[Extracted records]

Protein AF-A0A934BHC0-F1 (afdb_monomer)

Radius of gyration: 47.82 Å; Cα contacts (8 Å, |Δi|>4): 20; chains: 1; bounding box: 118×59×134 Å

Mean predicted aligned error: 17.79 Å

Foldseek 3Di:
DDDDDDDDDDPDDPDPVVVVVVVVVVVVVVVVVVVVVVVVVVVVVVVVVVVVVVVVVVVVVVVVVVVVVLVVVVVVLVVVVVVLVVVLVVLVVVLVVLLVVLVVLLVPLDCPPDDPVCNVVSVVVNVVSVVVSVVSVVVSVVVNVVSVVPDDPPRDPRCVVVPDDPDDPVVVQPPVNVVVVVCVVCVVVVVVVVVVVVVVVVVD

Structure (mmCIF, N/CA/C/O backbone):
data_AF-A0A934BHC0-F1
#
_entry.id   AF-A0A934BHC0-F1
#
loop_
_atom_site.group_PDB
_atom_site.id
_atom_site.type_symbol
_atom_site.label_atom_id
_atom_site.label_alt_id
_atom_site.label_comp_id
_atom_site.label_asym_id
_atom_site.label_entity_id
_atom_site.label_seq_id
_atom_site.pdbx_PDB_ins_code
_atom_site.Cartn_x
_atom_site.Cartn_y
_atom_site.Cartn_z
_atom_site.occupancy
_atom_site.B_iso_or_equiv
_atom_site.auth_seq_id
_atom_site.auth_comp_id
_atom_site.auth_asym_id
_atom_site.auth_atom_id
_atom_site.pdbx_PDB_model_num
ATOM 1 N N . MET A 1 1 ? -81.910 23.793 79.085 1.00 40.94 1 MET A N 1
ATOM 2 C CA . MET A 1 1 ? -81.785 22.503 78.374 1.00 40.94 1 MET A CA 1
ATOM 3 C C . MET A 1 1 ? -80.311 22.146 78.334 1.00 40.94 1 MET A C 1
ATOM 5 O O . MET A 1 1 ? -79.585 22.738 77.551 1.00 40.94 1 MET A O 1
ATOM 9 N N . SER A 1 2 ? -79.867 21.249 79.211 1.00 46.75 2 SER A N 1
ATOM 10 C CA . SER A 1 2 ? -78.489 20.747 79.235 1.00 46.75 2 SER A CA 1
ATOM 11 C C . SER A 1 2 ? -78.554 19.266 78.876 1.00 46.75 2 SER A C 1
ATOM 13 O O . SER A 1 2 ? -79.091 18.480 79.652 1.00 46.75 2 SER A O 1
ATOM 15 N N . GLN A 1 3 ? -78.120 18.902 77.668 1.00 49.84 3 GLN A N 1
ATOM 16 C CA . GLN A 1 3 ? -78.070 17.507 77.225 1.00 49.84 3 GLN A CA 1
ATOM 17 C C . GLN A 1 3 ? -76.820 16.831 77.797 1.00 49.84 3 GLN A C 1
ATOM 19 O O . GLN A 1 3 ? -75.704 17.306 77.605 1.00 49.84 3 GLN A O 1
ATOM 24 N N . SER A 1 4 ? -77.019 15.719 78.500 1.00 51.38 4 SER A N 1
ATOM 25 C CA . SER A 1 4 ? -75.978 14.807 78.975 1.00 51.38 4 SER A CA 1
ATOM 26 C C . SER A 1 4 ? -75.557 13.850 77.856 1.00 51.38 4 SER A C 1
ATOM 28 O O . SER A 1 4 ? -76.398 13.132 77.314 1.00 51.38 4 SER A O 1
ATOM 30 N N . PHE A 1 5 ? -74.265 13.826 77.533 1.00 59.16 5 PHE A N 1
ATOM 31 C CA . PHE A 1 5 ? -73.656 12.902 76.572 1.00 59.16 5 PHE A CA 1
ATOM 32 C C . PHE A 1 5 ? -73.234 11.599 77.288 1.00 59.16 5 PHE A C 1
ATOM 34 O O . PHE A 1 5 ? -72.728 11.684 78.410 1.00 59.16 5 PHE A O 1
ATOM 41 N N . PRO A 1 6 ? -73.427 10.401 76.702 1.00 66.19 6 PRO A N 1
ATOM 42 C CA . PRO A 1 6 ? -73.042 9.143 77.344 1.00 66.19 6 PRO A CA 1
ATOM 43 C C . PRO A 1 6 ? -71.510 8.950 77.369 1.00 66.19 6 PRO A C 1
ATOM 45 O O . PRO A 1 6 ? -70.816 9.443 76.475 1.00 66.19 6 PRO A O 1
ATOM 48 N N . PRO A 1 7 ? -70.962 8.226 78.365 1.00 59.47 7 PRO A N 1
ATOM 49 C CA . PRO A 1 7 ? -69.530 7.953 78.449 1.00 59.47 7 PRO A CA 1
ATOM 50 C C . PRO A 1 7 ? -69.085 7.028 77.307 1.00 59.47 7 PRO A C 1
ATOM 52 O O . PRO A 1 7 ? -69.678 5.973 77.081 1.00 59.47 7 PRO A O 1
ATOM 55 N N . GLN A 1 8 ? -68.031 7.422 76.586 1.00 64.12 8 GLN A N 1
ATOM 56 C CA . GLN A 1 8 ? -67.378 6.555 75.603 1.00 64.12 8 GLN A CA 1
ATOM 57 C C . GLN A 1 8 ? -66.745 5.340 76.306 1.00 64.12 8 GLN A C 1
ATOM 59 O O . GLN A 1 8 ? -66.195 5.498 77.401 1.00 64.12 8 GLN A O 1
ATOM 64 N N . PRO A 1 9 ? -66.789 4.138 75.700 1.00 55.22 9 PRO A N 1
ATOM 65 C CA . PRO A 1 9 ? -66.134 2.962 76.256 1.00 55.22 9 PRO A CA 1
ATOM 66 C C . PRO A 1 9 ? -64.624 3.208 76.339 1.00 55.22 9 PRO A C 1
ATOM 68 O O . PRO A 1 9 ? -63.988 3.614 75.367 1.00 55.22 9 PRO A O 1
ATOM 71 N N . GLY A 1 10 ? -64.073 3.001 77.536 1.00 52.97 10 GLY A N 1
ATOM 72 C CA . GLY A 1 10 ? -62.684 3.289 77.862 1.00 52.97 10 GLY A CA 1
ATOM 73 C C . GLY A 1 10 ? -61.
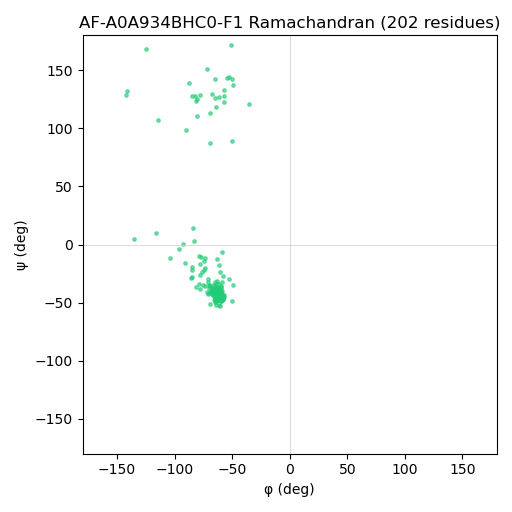712 2.556 76.944 1.00 52.97 10 GLY A C 1
ATOM 74 O O . GLY A 1 10 ? -61.698 1.328 76.879 1.00 52.97 10 GLY A O 1
ATOM 75 N N . PHE A 1 11 ? -60.854 3.322 76.274 1.00 57.31 11 PHE A N 1
ATOM 76 C CA . PHE A 1 11 ? -59.634 2.809 75.669 1.00 57.31 11 PHE A CA 1
ATOM 77 C C . PHE A 1 11 ? -58.692 2.425 76.815 1.00 57.31 11 PHE A C 1
ATOM 79 O O . PHE A 1 11 ? -57.917 3.247 77.303 1.00 57.31 11 PHE A O 1
ATOM 86 N N . HIS A 1 12 ? -58.815 1.199 77.322 1.00 60.03 12 HIS A N 1
ATOM 87 C CA . HIS A 1 12 ? -57.850 0.684 78.282 1.00 60.03 12 HIS A CA 1
ATOM 88 C C . HIS A 1 12 ? -56.496 0.584 77.566 1.00 60.03 12 HIS A C 1
ATOM 90 O O . HIS A 1 12 ? -56.401 -0.129 76.563 1.00 60.03 12 HIS A O 1
ATOM 96 N N . PRO A 1 13 ? -55.451 1.305 78.016 1.00 59.94 13 PRO A N 1
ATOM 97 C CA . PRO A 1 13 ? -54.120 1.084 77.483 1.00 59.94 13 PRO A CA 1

* AIM OF THE EXERCISE
Reproduce the data above exactly, leaving out any picture in it.

* EXPECTED ANSWER
Protein AF-A0A934BHC0-F1 (afdb_monomer)

Radius of gyration: 47.82 Å; Cα contacts (8 Å, |Δi|>4): 20; chains: 1; bounding box: 118×59×134 Å

Mean predicted aligned error: 17.79 Å

Foldseek 3Di:
DDDDDDDDDDPDDPDPVVVVVVVVVVVVVVVVVVVVVVVVVVVVVVVVVVVVVVVVVVVVVVVVVVVVVLVVVVVVLVVVVVVLVVVLVVLVVVLVVLLVVLVVLLVPLDCPPDDPVCNVVSVVVNVVSVVVSVVSVVVSVVVNVVSVVPDDPPRDPRCVVVPDDPDDPVVVQPPVNVVVVVCVVCVVVVVVVVVVVVVVVVVD

Structure (mmCIF, N/CA/C/O backbone):
data_AF-A0A934BHC0-F1
#
_entry.id   AF-A0A934BHC0-F1
#
loop_
_atom_site.group_PDB
_atom_site.id
_atom_site.type_symbol
_atom_site.label_atom_id
_atom_site.label_alt_id
_atom_site.label_comp_id
_atom_site.label_asym_id
_atom_site.label_entity_id
_atom_site.label_seq_id
_atom_site.pdbx_PDB_ins_code
_atom_site.Cartn_x
_atom_site.Cartn_y
_atom_site.Cartn_z
_atom_site.occupancy
_atom_site.B_iso_or_equiv
_atom_site.auth_seq_id
_atom_site.auth_comp_id
_atom_site.auth_asym_id
_atom_site.auth_atom_id
_atom_site.pdbx_PDB_model_num
ATOM 1 N N . MET A 1 1 ? -81.910 23.793 79.085 1.00 40.94 1 MET A N 1
ATOM 2 C CA . MET A 1 1 ? -81.785 22.503 78.374 1.00 40.94 1 MET A CA 1
ATOM 3 C C . MET A 1 1 ? -80.311 22.146 78.334 1.00 40.94 1 MET A C 1
ATOM 5 O O . MET A 1 1 ? -79.585 22.738 77.551 1.00 40.94 1 MET A O 1
ATOM 9 N N . SER A 1 2 ? -79.867 21.249 79.211 1.00 46.75 2 SER A N 1
ATOM 10 C CA . SER A 1 2 ? -78.489 20.747 79.235 1.00 46.75 2 SER A CA 1
ATOM 11 C C . SER A 1 2 ? -78.554 19.266 78.876 1.00 46.75 2 SER A C 1
ATOM 13 O O . SER A 1 2 ? -79.091 18.480 79.652 1.00 46.75 2 SER A O 1
ATOM 15 N N . GLN A 1 3 ? -78.120 18.902 77.668 1.00 49.84 3 GLN A N 1
ATOM 16 C CA . GLN A 1 3 ? -78.070 17.507 77.225 1.00 49.84 3 GLN A CA 1
ATOM 17 C C . GLN A 1 3 ? -76.820 16.831 77.797 1.00 49.84 3 GLN A C 1
ATOM 19 O O . GLN A 1 3 ? -75.704 17.306 77.605 1.00 49.84 3 GLN A O 1
ATOM 24 N N . SER A 1 4 ? -77.019 15.719 78.500 1.00 51.38 4 SER A N 1
ATOM 25 C CA . SER A 1 4 ? -75.978 14.807 78.975 1.00 51.38 4 SER A CA 1
ATOM 26 C C . SER A 1 4 ? -75.557 13.850 77.856 1.00 51.38 4 SER A C 1
ATOM 28 O O . SER A 1 4 ? -76.398 13.132 77.314 1.00 51.38 4 SER A O 1
ATOM 30 N N . PHE A 1 5 ? -74.265 13.826 77.533 1.00 59.16 5 PHE A N 1
ATOM 31 C CA . PHE A 1 5 ? -73.656 12.902 76.572 1.00 59.16 5 PHE A CA 1
ATOM 32 C C . PHE A 1 5 ? -73.234 11.599 77.288 1.00 59.16 5 PHE A C 1
ATOM 34 O O . PHE A 1 5 ? -72.728 11.684 78.410 1.00 59.16 5 PHE A O 1
ATOM 41 N N . PRO A 1 6 ? -73.427 10.401 76.702 1.00 66.19 6 PRO A N 1
ATOM 42 C CA . PRO A 1 6 ? -73.042 9.143 77.344 1.00 66.19 6 PRO A CA 1
ATOM 43 C C . PRO A 1 6 ? -71.510 8.950 77.369 1.00 66.19 6 PRO A C 1
ATOM 45 O O . PRO A 1 6 ? -70.816 9.443 76.475 1.00 66.19 6 PRO A O 1
ATOM 48 N N . PRO A 1 7 ? -70.962 8.226 78.365 1.00 59.47 7 PRO A N 1
ATOM 49 C CA . PRO A 1 7 ? -69.530 7.953 78.449 1.00 59.47 7 PRO A CA 1
ATOM 50 C C . PRO A 1 7 ? -69.085 7.028 77.307 1.00 59.47 7 PRO A C 1
ATOM 52 O O . PRO A 1 7 ? -69.678 5.973 77.081 1.00 59.47 7 PRO A O 1
ATOM 55 N N . GLN A 1 8 ? -68.031 7.422 76.586 1.00 64.12 8 GLN A N 1
ATOM 56 C CA . GLN A 1 8 ? -67.378 6.555 75.603 1.00 64.12 8 GLN A CA 1
ATOM 57 C C . GLN A 1 8 ? -66.745 5.340 76.306 1.00 64.12 8 GLN A C 1
ATOM 59 O O . GLN A 1 8 ? -66.195 5.498 77.401 1.00 64.12 8 GLN A O 1
ATOM 64 N N . PRO A 1 9 ? -66.789 4.138 75.700 1.00 55.22 9 PRO A N 1
ATOM 65 C CA . PRO A 1 9 ? -66.134 2.962 76.256 1.00 55.22 9 PRO A CA 1
ATOM 66 C C . PRO A 1 9 ? -64.624 3.208 76.339 1.00 55.22 9 PRO A C 1
ATOM 68 O O . PRO A 1 9 ? -63.988 3.614 75.367 1.00 55.22 9 PRO A O 1
ATOM 71 N N . GLY A 1 10 ? -64.073 3.001 77.536 1.00 52.97 10 GLY A N 1
ATOM 72 C CA . GLY A 1 10 ? -62.684 3.289 77.862 1.00 52.97 10 GLY A CA 1
ATOM 73 C C . GLY A 1 10 ? -61.
712 2.556 76.944 1.00 52.97 10 GLY A C 1
ATOM 74 O O . GLY A 1 10 ? -61.698 1.328 76.879 1.00 52.97 10 GLY A O 1
ATOM 75 N N . PHE A 1 11 ? -60.854 3.322 76.274 1.00 57.31 11 PHE A N 1
ATOM 76 C CA . PHE A 1 11 ? -59.634 2.809 75.669 1.00 57.31 11 PHE A CA 1
ATOM 77 C C . PHE A 1 11 ? -58.692 2.425 76.815 1.00 57.31 11 PHE A C 1
ATOM 79 O O . PHE A 1 11 ? -57.917 3.247 77.303 1.00 57.31 11 PHE A O 1
ATOM 86 N N . HIS A 1 12 ? -58.815 1.199 77.322 1.00 60.03 12 HIS A N 1
ATOM 87 C CA . HIS A 1 12 ? -57.850 0.684 78.282 1.00 60.03 12 HIS A CA 1
ATOM 88 C C . HIS A 1 12 ? -56.496 0.584 77.566 1.00 60.03 12 HIS A C 1
ATOM 90 O O . HIS A 1 12 ? -56.401 -0.129 76.563 1.00 60.03 12 HIS A O 1
ATOM 96 N N . PRO A 1 13 ? -55.451 1.305 78.016 1.00 59.94 13 PRO A N 1
ATOM 97 C CA . PRO A 1 13 ? -54.120 1.084 77.483 1.00 59.94 13 PRO A CA 1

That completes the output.